» **MATERIAL PROVIDED**:
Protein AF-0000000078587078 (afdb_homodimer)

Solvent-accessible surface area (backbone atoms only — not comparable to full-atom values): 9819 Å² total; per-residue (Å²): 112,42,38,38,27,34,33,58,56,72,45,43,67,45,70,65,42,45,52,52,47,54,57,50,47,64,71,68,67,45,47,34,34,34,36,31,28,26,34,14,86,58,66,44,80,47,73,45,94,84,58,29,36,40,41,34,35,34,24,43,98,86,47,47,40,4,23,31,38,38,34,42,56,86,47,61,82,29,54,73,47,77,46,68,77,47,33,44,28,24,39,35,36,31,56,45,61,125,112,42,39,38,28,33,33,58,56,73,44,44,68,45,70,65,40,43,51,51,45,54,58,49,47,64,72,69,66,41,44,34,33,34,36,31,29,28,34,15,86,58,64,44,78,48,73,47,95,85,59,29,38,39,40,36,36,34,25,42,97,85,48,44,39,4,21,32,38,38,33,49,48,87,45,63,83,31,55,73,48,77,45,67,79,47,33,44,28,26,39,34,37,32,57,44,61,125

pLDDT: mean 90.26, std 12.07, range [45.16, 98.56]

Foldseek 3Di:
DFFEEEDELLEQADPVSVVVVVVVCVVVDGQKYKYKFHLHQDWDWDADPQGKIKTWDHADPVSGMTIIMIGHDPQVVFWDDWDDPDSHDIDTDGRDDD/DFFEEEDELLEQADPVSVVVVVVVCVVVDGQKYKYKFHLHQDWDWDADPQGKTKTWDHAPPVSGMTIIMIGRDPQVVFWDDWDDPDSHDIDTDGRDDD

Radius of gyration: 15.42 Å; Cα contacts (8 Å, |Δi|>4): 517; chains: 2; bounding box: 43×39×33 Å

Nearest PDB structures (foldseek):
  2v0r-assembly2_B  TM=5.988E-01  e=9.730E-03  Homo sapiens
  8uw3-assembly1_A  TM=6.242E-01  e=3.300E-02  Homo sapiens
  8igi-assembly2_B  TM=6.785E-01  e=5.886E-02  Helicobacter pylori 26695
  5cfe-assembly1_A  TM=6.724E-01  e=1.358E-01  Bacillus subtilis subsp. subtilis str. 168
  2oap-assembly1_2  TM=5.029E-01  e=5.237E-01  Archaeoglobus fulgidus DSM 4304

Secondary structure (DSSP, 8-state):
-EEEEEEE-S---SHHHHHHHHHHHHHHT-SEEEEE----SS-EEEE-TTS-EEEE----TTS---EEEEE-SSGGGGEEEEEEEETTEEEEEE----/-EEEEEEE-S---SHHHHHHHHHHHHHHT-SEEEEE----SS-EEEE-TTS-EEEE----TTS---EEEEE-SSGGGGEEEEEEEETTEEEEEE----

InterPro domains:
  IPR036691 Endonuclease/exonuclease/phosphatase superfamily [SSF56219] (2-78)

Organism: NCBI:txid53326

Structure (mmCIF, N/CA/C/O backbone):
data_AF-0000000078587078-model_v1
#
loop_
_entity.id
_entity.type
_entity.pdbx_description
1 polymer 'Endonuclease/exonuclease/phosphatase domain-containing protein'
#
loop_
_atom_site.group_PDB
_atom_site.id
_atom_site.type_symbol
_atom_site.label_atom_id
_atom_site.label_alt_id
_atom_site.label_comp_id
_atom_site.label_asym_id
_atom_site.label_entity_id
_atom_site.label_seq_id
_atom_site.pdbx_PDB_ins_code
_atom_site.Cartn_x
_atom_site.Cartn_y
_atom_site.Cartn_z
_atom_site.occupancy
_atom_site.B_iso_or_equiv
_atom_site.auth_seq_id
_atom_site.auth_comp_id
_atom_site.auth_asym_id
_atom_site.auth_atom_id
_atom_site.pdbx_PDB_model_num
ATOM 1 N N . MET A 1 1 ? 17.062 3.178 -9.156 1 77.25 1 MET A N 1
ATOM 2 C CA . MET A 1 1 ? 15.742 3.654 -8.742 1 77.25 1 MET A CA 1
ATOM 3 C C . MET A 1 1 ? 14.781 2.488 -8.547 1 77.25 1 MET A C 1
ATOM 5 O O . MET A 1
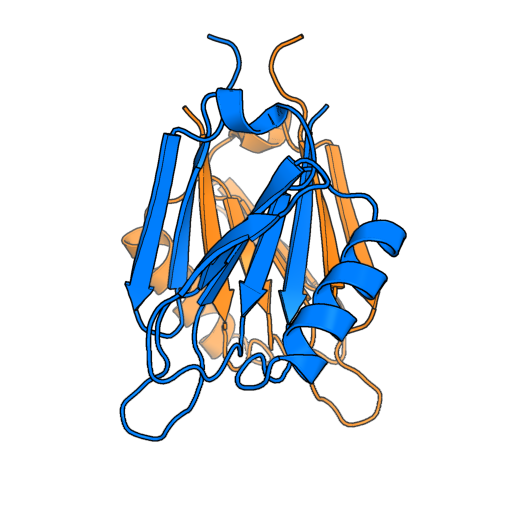 1 ? 14.844 1.497 -9.281 1 77.25 1 MET A O 1
ATOM 9 N N . MET A 1 2 ? 14.109 2.592 -7.457 1 82.75 2 MET A N 1
ATOM 10 C CA . MET A 1 2 ? 13.109 1.564 -7.195 1 82.75 2 MET A CA 1
ATOM 11 C C . MET A 1 2 ? 11.703 2.146 -7.266 1 82.75 2 MET A C 1
ATOM 13 O O . MET A 1 2 ? 11.445 3.225 -6.73 1 82.75 2 MET A O 1
ATOM 17 N N . THR A 1 3 ? 10.828 1.423 -8.078 1 89.81 3 THR A N 1
ATOM 18 C CA . THR A 1 3 ? 9.438 1.849 -8.203 1 89.81 3 THR A CA 1
ATOM 19 C C . THR A 1 3 ? 8.523 0.988 -7.332 1 89.81 3 THR A C 1
ATOM 21 O O . THR A 1 3 ? 8.492 -0.236 -7.477 1 89.81 3 THR A O 1
ATOM 24 N N . ILE A 1 4 ? 7.793 1.682 -6.453 1 90.81 4 ILE A N 1
ATOM 25 C CA . ILE A 1 4 ? 6.875 0.985 -5.562 1 90.81 4 ILE A CA 1
ATOM 26 C C . ILE A 1 4 ? 5.449 1.479 -5.801 1 90.81 4 ILE A C 1
ATOM 28 O O . ILE A 1 4 ? 5.219 2.682 -5.945 1 90.81 4 ILE A O 1
ATOM 32 N N . CYS A 1 5 ? 4.496 0.54 -5.867 1 94.69 5 CYS A N 1
ATOM 33 C CA . CYS A 1 5 ? 3.102 0.92 -6.074 1 94.69 5 CYS A CA 1
ATOM 34 C C . CYS A 1 5 ? 2.219 0.384 -4.953 1 94.69 5 CYS A C 1
ATOM 36 O O . CYS A 1 5 ? 2.547 -0.628 -4.328 1 94.69 5 CYS A O 1
ATOM 38 N N . THR A 1 6 ? 1.211 1.109 -4.664 1 96.75 6 THR A N 1
ATOM 39 C CA . THR A 1 6 ? 0.095 0.567 -3.896 1 96.75 6 THR A CA 1
ATOM 40 C C . THR A 1 6 ? -1.095 0.276 -4.809 1 96.75 6 THR A C 1
ATOM 42 O O . THR A 1 6 ? -1.364 1.028 -5.746 1 96.75 6 THR A O 1
ATOM 45 N N . PHE A 1 7 ? -1.77 -0.79 -4.523 1 97.25 7 PHE A N 1
ATOM 46 C CA . PHE A 1 7 ? -2.883 -1.215 -5.363 1 97.25 7 PHE A CA 1
ATOM 47 C C . PHE A 1 7 ? -4.016 -1.785 -4.516 1 97.25 7 PHE A C 1
ATOM 49 O O . PHE A 1 7 ? -3.834 -2.793 -3.828 1 97.25 7 PHE A O 1
ATOM 56 N N . ASN A 1 8 ? -5.094 -1.09 -4.477 1 97.5 8 ASN A N 1
ATOM 57 C CA . ASN A 1 8 ? -6.305 -1.699 -3.939 1 97.5 8 ASN A CA 1
ATOM 58 C C . ASN A 1 8 ? -6.895 -2.723 -4.906 1 97.5 8 ASN A C 1
ATOM 60 O O . ASN A 1 8 ? -7.484 -2.354 -5.922 1 97.5 8 ASN A O 1
ATOM 64 N N . ALA A 1 9 ? -6.789 -3.951 -4.527 1 97.44 9 ALA A N 1
ATOM 65 C CA . ALA A 1 9 ? -7.078 -5.043 -5.457 1 97.44 9 ALA A CA 1
ATOM 66 C C . ALA A 1 9 ? -8.562 -5.375 -5.469 1 97.44 9 ALA A C 1
ATOM 68 O O . ALA A 1 9 ? -9.031 -6.145 -6.312 1 97.44 9 ALA A O 1
ATOM 69 N N . LEU A 1 10 ? -9.352 -4.852 -4.523 1 95.75 10 LEU A N 1
ATOM 70 C CA . LEU A 1 10 ? -10.781 -5.094 -4.348 1 95.75 10 LEU A CA 1
ATOM 71 C C . LEU A 1 10 ? -11.031 -6.512 -3.84 1 95.75 10 LEU A C 1
ATOM 73 O O . LEU A 1 10 ? -11.727 -6.703 -2.844 1 95.75 10 LEU A O 1
ATOM 77 N N . THR A 1 11 ? -10.547 -7.52 -4.523 1 97.44 11 THR A N 1
ATOM 78 C CA . THR A 1 11 ? -10.602 -8.906 -4.07 1 97.44 11 THR A CA 1
ATOM 79 C C . THR A 1 11 ? -9.547 -9.75 -4.781 1 97.44 11 THR A C 1
ATOM 81 O O . THR A 1 11 ? -9.273 -9.539 -5.965 1 97.44 11 THR A O 1
ATOM 84 N N . LEU A 1 12 ? -8.969 -10.727 -4.012 1 98.25 12 LEU A N 1
ATOM 85 C CA . LEU A 1 12 ? -8.055 -11.711 -4.59 1 98.25 12 LEU A CA 1
ATOM 86 C C . LEU A 1 12 ? -8.391 -13.109 -4.094 1 98.25 12 LEU A C 1
ATOM 88 O O . LEU A 1 12 ? -7.496 -13.922 -3.848 1 98.25 12 LEU A O 1
ATOM 92 N N . VAL A 1 13 ? -9.625 -13.312 -3.932 1 97.44 13 VAL A N 1
ATOM 93 C CA . VAL A 1 13 ? -10.094 -14.57 -3.369 1 97.44 13 VAL A CA 1
ATOM 94 C C . VAL A 1 13 ? -9.984 -15.672 -4.418 1 97.44 13 VAL A C 1
ATOM 96 O O . VAL A 1 13 ? -9.586 -16.797 -4.102 1 97.44 13 VAL A O 1
ATOM 99 N N . SER A 1 14 ? -10.258 -15.359 -5.637 1 97.31 14 SER A N 1
ATOM 100 C CA . SER A 1 14 ? -10.328 -16.375 -6.672 1 97.31 14 SER A CA 1
ATOM 101 C C . SER A 1 14 ? -9.062 -16.406 -7.52 1 97.31 14 SER A C 1
ATOM 103 O O . SER A 1 14 ? -8.328 -15.414 -7.566 1 97.31 14 SER A O 1
ATOM 105 N N . GLU A 1 15 ? -8.898 -17.531 -8.234 1 96.31 15 GLU A N 1
ATOM 106 C CA . GLU A 1 15 ? -7.797 -17.625 -9.195 1 96.31 15 GLU A CA 1
ATOM 107 C C . GLU A 1 15 ? -7.957 -16.594 -10.312 1 96.31 15 GLU A C 1
ATOM 109 O O . GLU A 1 15 ? -6.973 -16.016 -10.773 1 96.31 15 GLU A O 1
ATOM 114 N N . ALA A 1 16 ? -9.125 -16.406 -10.672 1 97.56 16 ALA A N 1
ATOM 115 C CA . ALA A 1 16 ? -9.398 -15.445 -11.734 1 97.56 16 ALA A CA 1
ATOM 116 C C . ALA A 1 16 ? -8.969 -14.039 -11.32 1 97.56 16 ALA A C 1
ATOM 118 O O . ALA A 1 16 ? -8.398 -13.297 -12.117 1 97.56 16 ALA A O 1
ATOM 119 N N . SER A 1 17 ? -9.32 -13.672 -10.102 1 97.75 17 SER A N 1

» **WHAT YOU WILL DO**:
Taking the entries above, write out exactly the lines starting with the line containing "ATOM 47 C C" and going on through the line containing "ATOM 56 N N", both included, and nothing else.

» **RESPONSE TO THIS TASK**:
ATOM 47 C C . PHE A 1 7 ? -4.016 -1.785 -4.516 1 97.25 7 PHE A C 1
ATOM 49 O O . PHE A 1 7 ? -3.834 -2.793 -3.828 1 97.25 7 PHE A O 1
ATOM 56 N N . ASN A 1 8 ? -5.094 -1.09 -4.477 1 97.5 8 ASN A N 1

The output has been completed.